[[ Available data, beginning ]]

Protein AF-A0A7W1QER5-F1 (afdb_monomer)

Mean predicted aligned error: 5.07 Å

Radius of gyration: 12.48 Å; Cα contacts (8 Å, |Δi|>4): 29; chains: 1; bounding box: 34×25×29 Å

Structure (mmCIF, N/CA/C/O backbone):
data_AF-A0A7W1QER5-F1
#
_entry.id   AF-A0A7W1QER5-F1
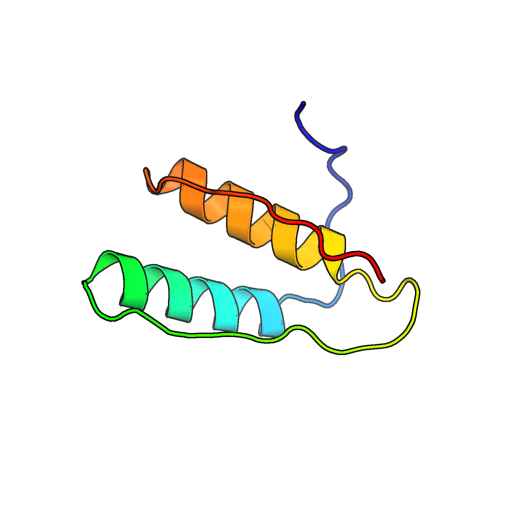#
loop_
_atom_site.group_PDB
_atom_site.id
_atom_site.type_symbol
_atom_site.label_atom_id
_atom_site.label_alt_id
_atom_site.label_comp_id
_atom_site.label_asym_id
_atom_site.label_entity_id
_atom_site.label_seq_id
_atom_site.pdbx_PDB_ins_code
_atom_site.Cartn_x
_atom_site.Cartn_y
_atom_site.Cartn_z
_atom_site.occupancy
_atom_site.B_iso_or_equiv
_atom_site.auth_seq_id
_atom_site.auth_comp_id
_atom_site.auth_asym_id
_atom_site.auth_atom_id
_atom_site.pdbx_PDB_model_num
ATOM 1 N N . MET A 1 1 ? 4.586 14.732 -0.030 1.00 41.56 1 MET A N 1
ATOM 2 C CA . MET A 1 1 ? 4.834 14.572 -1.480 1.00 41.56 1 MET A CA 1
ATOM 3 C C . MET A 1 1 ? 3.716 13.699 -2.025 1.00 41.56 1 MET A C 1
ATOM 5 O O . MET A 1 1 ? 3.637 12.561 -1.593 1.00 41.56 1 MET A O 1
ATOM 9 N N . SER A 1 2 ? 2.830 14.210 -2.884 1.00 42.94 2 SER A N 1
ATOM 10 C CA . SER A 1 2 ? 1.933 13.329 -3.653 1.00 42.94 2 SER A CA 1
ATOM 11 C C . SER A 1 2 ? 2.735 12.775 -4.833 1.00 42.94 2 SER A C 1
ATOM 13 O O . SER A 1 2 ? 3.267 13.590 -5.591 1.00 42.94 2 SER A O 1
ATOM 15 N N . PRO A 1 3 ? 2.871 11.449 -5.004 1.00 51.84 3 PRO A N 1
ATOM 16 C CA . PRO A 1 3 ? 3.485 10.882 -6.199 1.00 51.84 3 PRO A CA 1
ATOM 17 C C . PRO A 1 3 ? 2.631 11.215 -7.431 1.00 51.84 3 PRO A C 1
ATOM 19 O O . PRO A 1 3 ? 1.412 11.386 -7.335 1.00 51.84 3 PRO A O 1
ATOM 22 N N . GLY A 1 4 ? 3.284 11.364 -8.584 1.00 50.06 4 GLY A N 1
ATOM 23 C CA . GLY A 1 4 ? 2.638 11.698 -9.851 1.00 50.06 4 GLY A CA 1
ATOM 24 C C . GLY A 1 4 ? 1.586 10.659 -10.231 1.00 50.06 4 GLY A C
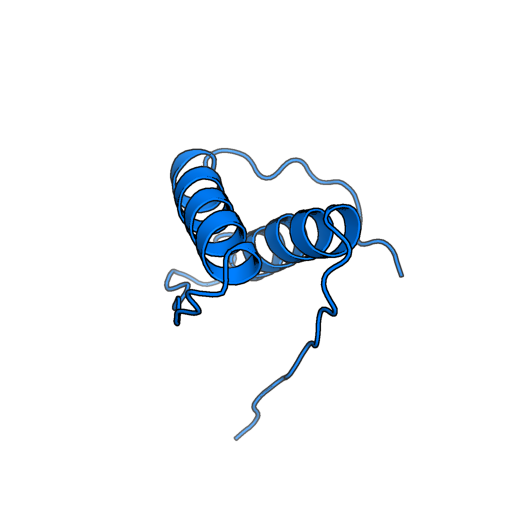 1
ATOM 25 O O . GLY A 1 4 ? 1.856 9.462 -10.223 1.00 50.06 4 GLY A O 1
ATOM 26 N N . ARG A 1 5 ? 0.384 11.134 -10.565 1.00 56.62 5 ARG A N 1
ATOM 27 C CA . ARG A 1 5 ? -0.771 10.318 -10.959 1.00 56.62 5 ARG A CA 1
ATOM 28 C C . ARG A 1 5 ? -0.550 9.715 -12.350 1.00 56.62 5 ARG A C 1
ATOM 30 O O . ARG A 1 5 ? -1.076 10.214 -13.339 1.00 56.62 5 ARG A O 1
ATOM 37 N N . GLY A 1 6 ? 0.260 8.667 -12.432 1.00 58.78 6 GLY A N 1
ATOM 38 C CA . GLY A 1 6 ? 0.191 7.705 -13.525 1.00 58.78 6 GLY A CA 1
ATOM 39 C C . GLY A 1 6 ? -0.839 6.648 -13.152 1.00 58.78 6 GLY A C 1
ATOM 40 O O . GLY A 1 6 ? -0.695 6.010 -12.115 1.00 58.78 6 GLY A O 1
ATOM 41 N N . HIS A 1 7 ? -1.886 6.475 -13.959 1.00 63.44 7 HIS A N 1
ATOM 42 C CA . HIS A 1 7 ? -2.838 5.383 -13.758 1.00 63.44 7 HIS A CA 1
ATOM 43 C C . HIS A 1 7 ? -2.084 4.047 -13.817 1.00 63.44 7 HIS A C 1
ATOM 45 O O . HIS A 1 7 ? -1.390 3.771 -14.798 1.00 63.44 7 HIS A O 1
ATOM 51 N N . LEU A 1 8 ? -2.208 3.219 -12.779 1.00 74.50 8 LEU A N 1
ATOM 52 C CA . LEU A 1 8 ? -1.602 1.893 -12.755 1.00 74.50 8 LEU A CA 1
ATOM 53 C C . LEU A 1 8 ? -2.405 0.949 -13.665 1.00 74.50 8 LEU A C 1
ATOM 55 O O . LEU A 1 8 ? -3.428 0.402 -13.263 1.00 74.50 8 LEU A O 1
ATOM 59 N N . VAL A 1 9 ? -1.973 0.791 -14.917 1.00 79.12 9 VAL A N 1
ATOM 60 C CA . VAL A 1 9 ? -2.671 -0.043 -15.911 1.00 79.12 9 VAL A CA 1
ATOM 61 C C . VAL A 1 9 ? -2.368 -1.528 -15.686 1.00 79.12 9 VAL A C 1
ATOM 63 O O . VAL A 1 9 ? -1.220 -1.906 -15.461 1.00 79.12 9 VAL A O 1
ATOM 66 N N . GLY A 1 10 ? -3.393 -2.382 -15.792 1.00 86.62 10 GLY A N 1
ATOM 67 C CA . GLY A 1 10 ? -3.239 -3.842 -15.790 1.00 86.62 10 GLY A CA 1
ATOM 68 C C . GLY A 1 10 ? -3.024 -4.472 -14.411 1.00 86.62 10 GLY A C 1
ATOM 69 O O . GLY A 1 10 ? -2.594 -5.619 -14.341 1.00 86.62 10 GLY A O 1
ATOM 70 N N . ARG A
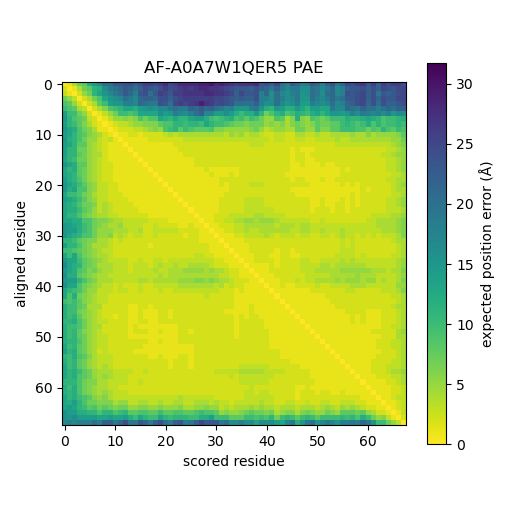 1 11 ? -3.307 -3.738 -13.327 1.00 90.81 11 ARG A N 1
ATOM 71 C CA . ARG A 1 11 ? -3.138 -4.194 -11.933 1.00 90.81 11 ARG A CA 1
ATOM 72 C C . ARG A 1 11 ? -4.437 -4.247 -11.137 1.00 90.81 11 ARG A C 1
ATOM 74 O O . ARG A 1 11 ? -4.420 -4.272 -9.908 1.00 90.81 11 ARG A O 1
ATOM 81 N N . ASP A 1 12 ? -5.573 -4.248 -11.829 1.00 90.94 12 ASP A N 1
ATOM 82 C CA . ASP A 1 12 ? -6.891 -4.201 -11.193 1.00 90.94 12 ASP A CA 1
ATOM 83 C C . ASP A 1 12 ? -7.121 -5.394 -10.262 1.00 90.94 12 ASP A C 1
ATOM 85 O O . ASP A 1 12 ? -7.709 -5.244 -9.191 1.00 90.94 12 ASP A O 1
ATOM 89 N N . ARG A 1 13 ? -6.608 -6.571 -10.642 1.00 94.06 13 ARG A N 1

[[ Available data, end ]]

Return only the lines running from the top of the data to the line that holds "ATOM 37 N N". Include both of those lines, but skip the pictures.

> Answer to the exercise:
Protein AF-A0A7W1QER5-F1 (afdb_monomer)

Mean predicted aligned error: 5.07 Å

Radius of gyration: 12.48 Å; Cα contacts (8 Å, |Δi|>4): 29; chains: 1; bounding box: 34×25×29 Å

Structure (mmCIF, N/CA/C/O backbone):
data_AF-A0A7W1QER5-F1
#
_entry.id   AF-A0A7W1QER5-F1
#
loop_
_atom_site.group_PDB
_atom_site.id
_atom_site.type_symbol
_atom_site.label_atom_id
_atom_site.label_alt_id
_atom_site.label_comp_id
_atom_site.label_asym_id
_atom_site.label_entity_id
_atom_site.label_seq_id
_atom_site.pdbx_PDB_ins_code
_atom_site.Cartn_x
_atom_site.Cartn_y
_atom_site.Cartn_z
_atom_site.occupancy
_atom_site.B_iso_or_equiv
_atom_site.auth_seq_id
_atom_site.auth_comp_id
_atom_site.auth_asym_id
_atom_site.auth_atom_id
_atom_site.pdbx_PDB_model_num
ATOM 1 N N . MET A 1 1 ? 4.586 14.732 -0.030 1.00 41.56 1 MET A N 1
ATOM 2 C CA . MET A 1 1 ? 4.834 14.572 -1.480 1.00 41.56 1 MET A CA 1
ATOM 3 C C . MET A 1 1 ? 3.716 13.699 -2.025 1.00 41.56 1 MET A C 1
ATOM 5 O O . MET A 1 1 ? 3.637 12.561 -1.593 1.00 41.56 1 MET A O 1
ATOM 9 N N . SER A 1 2 ? 2.830 14.210 -2.884 1.00 42.94 2 SER A N 1
ATOM 10 C CA . SER A 1 2 ? 1.933 13.329 -3.653 1.00 42.94 2 SER A CA 1
ATOM 11 C C . SER A 1 2 ? 2.735 12.775 -4.833 1.00 42.94 2 SER A C 1
ATOM 13 O O . SER A 1 2 ? 3.267 13.590 -5.591 1.00 42.94 2 SER A O 1
ATOM 15 N N . PRO A 1 3 ? 2.871 11.449 -5.004 1.00 51.84 3 PRO A N 1
ATOM 16 C CA . PRO A 1 3 ? 3.485 10.882 -6.199 1.00 51.84 3 PRO A CA 1
ATOM 17 C C . PRO A 1 3 ? 2.631 11.215 -7.431 1.00 51.84 3 PRO A C 1
ATOM 19 O O . PRO A 1 3 ? 1.412 11.386 -7.335 1.00 51.84 3 PRO A O 1
ATOM 22 N N . GLY A 1 4 ? 3.284 11.364 -8.584 1.00 50.06 4 GLY A N 1
ATOM 23 C CA . GLY A 1 4 ? 2.638 11.698 -9.851 1.00 50.06 4 GLY A CA 1
ATOM 24 C C . GLY A 1 4 ? 1.586 10.659 -10.231 1.00 50.06 4 GLY A C
 1
ATOM 25 O O . GLY A 1 4 ? 1.856 9.462 -10.223 1.00 50.06 4 GLY A O 1
ATOM 26 N N . ARG A 1 5 ? 0.384 11.134 -10.565 1.00 56.62 5 ARG A N 1
ATOM 27 C CA . ARG A 1 5 ? -0.771 10.318 -10.959 1.00 56.62 5 ARG A CA 1
ATOM 28 C C . ARG A 1 5 ? -0.550 9.715 -12.350 1.00 56.62 5 ARG A C 1
ATOM 30 O O . ARG A 1 5 ? -1.076 10.214 -13.339 1.00 56.62 5 ARG A O 1
ATOM 37 N N . GLY A 1 6 ? 0.260 8.667 -12.432 1.00 58.78 6 GLY A N 1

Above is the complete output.